Instructions to follow
Of the entries below, return only those lines from the line with "ATOM 114 C CA" to the line with "ATOM 151 O O", exactly, both included.
BEGIN Provided information
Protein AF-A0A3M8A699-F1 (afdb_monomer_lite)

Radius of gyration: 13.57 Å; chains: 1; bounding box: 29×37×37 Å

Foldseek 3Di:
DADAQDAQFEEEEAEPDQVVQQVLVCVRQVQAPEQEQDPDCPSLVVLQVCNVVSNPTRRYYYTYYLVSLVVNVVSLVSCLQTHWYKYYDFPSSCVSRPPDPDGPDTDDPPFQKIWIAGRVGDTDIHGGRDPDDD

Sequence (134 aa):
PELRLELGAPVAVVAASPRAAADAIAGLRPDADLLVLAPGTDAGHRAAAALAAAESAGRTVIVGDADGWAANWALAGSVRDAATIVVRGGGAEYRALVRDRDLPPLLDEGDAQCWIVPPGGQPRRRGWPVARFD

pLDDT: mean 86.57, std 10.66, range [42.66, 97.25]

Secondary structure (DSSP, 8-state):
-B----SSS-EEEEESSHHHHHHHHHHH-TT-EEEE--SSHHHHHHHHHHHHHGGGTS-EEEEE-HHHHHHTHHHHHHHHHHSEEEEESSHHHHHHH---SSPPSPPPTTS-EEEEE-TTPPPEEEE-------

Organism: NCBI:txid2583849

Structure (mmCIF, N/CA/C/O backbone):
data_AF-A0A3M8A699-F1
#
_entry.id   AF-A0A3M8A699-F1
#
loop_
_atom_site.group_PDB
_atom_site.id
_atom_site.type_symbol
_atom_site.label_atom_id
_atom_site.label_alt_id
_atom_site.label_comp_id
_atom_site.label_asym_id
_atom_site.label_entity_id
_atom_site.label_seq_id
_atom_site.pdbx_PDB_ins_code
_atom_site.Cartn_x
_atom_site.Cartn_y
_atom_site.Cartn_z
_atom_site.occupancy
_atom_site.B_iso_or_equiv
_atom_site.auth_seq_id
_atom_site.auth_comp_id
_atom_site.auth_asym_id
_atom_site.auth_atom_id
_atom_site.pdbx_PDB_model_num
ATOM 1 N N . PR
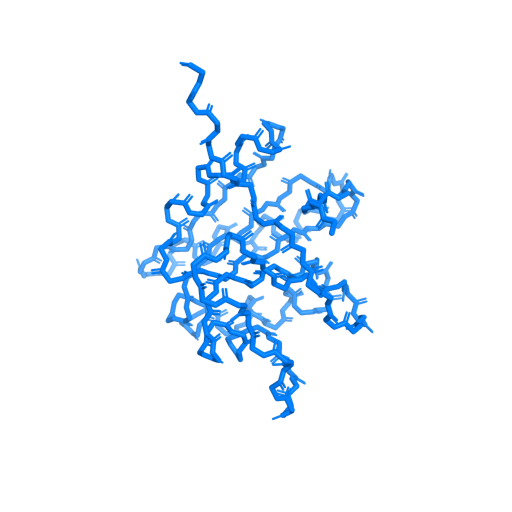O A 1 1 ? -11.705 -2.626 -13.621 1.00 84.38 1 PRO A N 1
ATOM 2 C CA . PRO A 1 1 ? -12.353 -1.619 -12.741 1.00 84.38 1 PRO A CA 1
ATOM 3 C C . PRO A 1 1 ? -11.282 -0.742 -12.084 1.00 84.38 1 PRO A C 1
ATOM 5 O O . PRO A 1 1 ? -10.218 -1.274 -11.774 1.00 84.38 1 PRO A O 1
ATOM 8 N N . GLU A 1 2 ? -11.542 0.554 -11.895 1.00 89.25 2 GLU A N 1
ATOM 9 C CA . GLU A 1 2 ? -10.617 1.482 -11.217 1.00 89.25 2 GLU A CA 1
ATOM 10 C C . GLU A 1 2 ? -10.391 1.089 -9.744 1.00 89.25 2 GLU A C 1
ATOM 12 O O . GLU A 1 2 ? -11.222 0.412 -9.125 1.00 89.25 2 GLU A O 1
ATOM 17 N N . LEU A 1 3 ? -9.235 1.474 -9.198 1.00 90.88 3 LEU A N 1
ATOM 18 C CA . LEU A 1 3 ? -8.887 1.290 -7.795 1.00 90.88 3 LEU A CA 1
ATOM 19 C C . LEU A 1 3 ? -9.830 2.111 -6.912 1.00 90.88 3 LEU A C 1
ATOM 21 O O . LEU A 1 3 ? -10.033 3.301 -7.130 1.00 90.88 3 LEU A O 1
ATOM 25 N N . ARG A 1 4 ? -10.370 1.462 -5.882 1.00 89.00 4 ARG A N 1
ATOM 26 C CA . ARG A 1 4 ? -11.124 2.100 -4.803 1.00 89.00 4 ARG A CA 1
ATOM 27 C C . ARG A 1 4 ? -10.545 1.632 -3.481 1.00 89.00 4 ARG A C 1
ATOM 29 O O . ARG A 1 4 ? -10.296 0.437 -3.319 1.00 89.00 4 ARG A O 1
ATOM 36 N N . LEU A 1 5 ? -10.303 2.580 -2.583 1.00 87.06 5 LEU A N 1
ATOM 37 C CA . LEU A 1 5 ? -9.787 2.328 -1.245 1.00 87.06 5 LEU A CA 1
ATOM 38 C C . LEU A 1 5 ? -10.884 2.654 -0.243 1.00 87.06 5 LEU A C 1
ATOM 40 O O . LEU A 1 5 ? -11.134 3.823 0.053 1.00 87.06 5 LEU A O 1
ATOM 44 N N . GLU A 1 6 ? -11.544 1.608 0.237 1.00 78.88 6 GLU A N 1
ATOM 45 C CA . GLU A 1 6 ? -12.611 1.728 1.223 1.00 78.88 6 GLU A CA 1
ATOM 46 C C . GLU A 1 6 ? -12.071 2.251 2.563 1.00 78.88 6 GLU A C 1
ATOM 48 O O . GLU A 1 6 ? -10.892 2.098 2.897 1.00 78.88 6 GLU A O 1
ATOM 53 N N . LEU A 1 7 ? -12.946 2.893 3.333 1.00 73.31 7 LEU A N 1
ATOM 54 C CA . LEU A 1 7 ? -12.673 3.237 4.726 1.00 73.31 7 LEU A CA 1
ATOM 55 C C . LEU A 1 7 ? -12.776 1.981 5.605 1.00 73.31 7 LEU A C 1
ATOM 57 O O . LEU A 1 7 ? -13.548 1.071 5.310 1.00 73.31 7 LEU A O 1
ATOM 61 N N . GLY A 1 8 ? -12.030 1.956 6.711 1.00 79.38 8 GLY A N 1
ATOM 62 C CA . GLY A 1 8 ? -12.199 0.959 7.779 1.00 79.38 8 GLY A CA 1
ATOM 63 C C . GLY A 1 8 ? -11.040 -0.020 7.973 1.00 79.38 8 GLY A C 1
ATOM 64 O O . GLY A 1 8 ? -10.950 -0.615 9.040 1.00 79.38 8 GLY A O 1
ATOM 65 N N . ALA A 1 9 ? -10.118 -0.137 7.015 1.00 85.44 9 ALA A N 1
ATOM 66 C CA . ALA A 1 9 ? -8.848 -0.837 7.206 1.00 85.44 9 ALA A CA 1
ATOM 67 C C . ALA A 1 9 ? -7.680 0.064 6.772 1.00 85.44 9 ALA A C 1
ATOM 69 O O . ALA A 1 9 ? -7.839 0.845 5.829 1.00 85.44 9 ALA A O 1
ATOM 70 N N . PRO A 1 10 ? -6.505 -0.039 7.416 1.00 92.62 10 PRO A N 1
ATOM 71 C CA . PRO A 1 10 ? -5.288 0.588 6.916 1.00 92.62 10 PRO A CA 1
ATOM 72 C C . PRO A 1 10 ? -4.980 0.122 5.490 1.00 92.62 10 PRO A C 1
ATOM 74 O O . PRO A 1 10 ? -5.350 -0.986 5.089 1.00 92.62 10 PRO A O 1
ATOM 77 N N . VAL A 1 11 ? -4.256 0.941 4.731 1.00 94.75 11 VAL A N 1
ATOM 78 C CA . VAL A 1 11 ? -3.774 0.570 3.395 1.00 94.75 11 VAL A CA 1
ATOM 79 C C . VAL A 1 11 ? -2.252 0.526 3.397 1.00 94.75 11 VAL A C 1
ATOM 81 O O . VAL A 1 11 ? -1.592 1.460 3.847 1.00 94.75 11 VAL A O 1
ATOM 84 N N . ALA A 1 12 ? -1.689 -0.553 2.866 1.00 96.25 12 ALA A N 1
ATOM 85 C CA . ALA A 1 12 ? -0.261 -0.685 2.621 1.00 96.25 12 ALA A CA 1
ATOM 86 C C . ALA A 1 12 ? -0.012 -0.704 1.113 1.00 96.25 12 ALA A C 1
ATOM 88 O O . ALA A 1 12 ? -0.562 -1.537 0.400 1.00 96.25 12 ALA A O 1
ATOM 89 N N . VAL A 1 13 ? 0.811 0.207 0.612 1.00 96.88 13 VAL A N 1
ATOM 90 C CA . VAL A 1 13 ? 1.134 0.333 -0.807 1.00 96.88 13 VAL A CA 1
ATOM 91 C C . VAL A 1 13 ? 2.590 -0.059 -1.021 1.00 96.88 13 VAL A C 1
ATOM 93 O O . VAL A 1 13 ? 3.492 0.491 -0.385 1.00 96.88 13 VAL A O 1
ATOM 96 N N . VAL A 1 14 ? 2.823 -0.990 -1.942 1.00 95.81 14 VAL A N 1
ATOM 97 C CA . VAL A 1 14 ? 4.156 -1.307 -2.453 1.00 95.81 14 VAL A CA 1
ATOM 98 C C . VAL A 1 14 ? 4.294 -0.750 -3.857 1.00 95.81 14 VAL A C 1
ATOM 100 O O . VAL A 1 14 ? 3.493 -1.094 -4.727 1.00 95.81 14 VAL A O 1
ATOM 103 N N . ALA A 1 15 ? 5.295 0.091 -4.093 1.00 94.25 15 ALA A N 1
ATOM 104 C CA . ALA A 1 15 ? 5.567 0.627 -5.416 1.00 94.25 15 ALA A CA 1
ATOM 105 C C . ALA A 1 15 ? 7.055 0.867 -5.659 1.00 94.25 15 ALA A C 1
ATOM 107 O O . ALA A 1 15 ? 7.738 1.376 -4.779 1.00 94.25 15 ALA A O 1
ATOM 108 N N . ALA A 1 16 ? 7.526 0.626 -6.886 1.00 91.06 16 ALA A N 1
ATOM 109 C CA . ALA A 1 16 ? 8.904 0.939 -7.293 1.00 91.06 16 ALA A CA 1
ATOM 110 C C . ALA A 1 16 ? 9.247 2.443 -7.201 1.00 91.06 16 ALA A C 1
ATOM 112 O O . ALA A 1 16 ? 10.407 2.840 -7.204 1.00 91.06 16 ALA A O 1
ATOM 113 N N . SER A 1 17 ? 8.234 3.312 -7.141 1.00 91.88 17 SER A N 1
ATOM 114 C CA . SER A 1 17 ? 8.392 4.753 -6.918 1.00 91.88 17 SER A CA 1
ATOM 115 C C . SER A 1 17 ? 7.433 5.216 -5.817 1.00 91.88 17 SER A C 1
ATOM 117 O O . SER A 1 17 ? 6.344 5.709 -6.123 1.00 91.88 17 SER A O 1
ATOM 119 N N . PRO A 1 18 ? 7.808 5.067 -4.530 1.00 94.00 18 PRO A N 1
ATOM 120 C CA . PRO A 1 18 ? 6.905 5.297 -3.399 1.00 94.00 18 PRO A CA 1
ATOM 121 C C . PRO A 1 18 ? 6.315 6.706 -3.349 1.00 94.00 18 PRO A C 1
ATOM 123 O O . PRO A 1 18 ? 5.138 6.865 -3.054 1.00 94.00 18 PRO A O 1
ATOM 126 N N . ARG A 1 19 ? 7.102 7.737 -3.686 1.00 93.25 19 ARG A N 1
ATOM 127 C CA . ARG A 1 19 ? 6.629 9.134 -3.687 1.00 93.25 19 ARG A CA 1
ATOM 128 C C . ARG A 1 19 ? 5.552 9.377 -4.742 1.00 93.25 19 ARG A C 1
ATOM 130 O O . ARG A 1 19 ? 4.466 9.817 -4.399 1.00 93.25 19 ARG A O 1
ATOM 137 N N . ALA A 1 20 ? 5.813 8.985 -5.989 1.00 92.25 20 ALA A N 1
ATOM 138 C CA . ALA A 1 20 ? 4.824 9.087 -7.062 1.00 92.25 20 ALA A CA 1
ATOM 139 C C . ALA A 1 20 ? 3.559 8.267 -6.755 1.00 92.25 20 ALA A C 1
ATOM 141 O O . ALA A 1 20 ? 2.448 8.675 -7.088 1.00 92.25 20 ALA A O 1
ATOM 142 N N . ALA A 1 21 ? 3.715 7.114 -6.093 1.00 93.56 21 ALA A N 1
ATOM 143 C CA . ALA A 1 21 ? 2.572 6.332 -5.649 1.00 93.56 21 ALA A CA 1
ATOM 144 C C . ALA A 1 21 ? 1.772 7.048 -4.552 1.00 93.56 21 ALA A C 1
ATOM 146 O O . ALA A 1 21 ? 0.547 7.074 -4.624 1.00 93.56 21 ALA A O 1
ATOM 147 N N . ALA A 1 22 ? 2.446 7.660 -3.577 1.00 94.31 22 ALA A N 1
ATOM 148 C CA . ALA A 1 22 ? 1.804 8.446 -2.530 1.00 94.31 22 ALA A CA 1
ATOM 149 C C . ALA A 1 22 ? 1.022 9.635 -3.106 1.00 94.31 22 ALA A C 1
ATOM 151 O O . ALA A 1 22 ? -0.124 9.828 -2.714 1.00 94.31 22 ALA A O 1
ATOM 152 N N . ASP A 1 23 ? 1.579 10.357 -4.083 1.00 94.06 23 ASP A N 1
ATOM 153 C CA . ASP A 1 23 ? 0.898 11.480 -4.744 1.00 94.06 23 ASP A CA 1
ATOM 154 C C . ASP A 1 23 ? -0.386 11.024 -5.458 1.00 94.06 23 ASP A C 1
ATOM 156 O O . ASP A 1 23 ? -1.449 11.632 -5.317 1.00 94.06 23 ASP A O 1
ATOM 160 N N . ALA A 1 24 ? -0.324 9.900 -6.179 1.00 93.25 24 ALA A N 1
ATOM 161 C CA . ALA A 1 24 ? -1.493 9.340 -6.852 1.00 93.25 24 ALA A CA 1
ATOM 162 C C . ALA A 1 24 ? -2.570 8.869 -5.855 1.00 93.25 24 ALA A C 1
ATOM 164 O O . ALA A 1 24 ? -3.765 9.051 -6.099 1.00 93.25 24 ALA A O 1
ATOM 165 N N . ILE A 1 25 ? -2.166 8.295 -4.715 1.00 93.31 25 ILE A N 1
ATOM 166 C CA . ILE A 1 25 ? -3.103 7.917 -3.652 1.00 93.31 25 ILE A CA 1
END Provided information
Reply
ATOM 114 C CA . SER A 1 17 ? 8.392 4.753 -6.918 1.00 91.88 17 SER A CA 1
ATOM 115 C C . SER A 1 17 ? 7.433 5.216 -5.817 1.00 91.88 17 SER A C 1
ATOM 117 O O . SER A 1 17 ? 6.344 5.709 -6.123 1.00 91.88 17 SER A O 1
ATOM 119 N N . PRO A 1 18 ? 7.808 5.067 -4.530 1.00 94.00 18 PRO A N 1
ATOM 120 C CA . PRO A 1 18 ? 6.905 5.297 -3.399 1.00 94.00 18 PRO A CA 1
ATOM 121 C C . PRO A 1 18 ? 6.315 6.706 -3.349 1.00 94.00 18 PRO A C 1
ATOM 123 O O . PRO A 1 18 ? 5.138 6.865 -3.054 1.00 94.00 18 PRO A O 1
ATOM 126 N N . ARG A 1 19 ? 7.102 7.737 -3.686 1.00 93.25 19 ARG A N 1
ATOM 127 C CA . ARG A 1 19 ? 6.629 9.134 -3.687 1.00 93.25 19 ARG A CA 1
ATOM 128 C C . ARG A 1 19 ? 5.552 9.377 -4.742 1.00 93.25 19 ARG A C 1
ATOM 130 O O . ARG A 1 19 ? 4.466 9.817 -4.399 1.00 93.25 19 ARG A O 1
ATOM 137 N N . ALA A 1 20 ? 5.813 8.985 -5.989 1.00 92.25 20 ALA A N 1
ATOM 138 C CA . ALA A 1 20 ? 4.824 9.087 -7.062 1.00 92.25 20 ALA A CA 1
ATOM 139 C C . ALA A 1 20 ? 3.559 8.267 -6.755 1.00 92.25 20 ALA A C 1
ATOM 141 O O . ALA A 1 20 ? 2.448 8.675 -7.088 1.00 92.25 20 ALA A O 1
ATOM 142 N N . ALA A 1 21 ? 3.715 7.114 -6.093 1.00 93.56 21 ALA A N 1
ATOM 143 C CA . ALA A 1 21 ? 2.572 6.332 -5.649 1.00 93.56 21 ALA A CA 1
ATOM 144 C C . ALA A 1 21 ? 1.772 7.048 -4.552 1.00 93.56 21 ALA A C 1
ATOM 146 O O . ALA A 1 21 ? 0.547 7.074 -4.624 1.00 93.56 21 ALA A O 1
ATOM 147 N N . ALA A 1 22 ? 2.446 7.660 -3.577 1.00 94.31 22 ALA A N 1
ATOM 148 C CA . ALA A 1 22 ? 1.804 8.446 -2.530 1.00 94.31 22 ALA A CA 1
ATOM 149 C C . ALA A 1 22 ? 1.022 9.635 -3.106 1.00 94.31 22 ALA A C 1
ATOM 151 O O . ALA A 1 22 ? -0.124 9.828 -2.714 1.00 94.31 22 ALA A O 1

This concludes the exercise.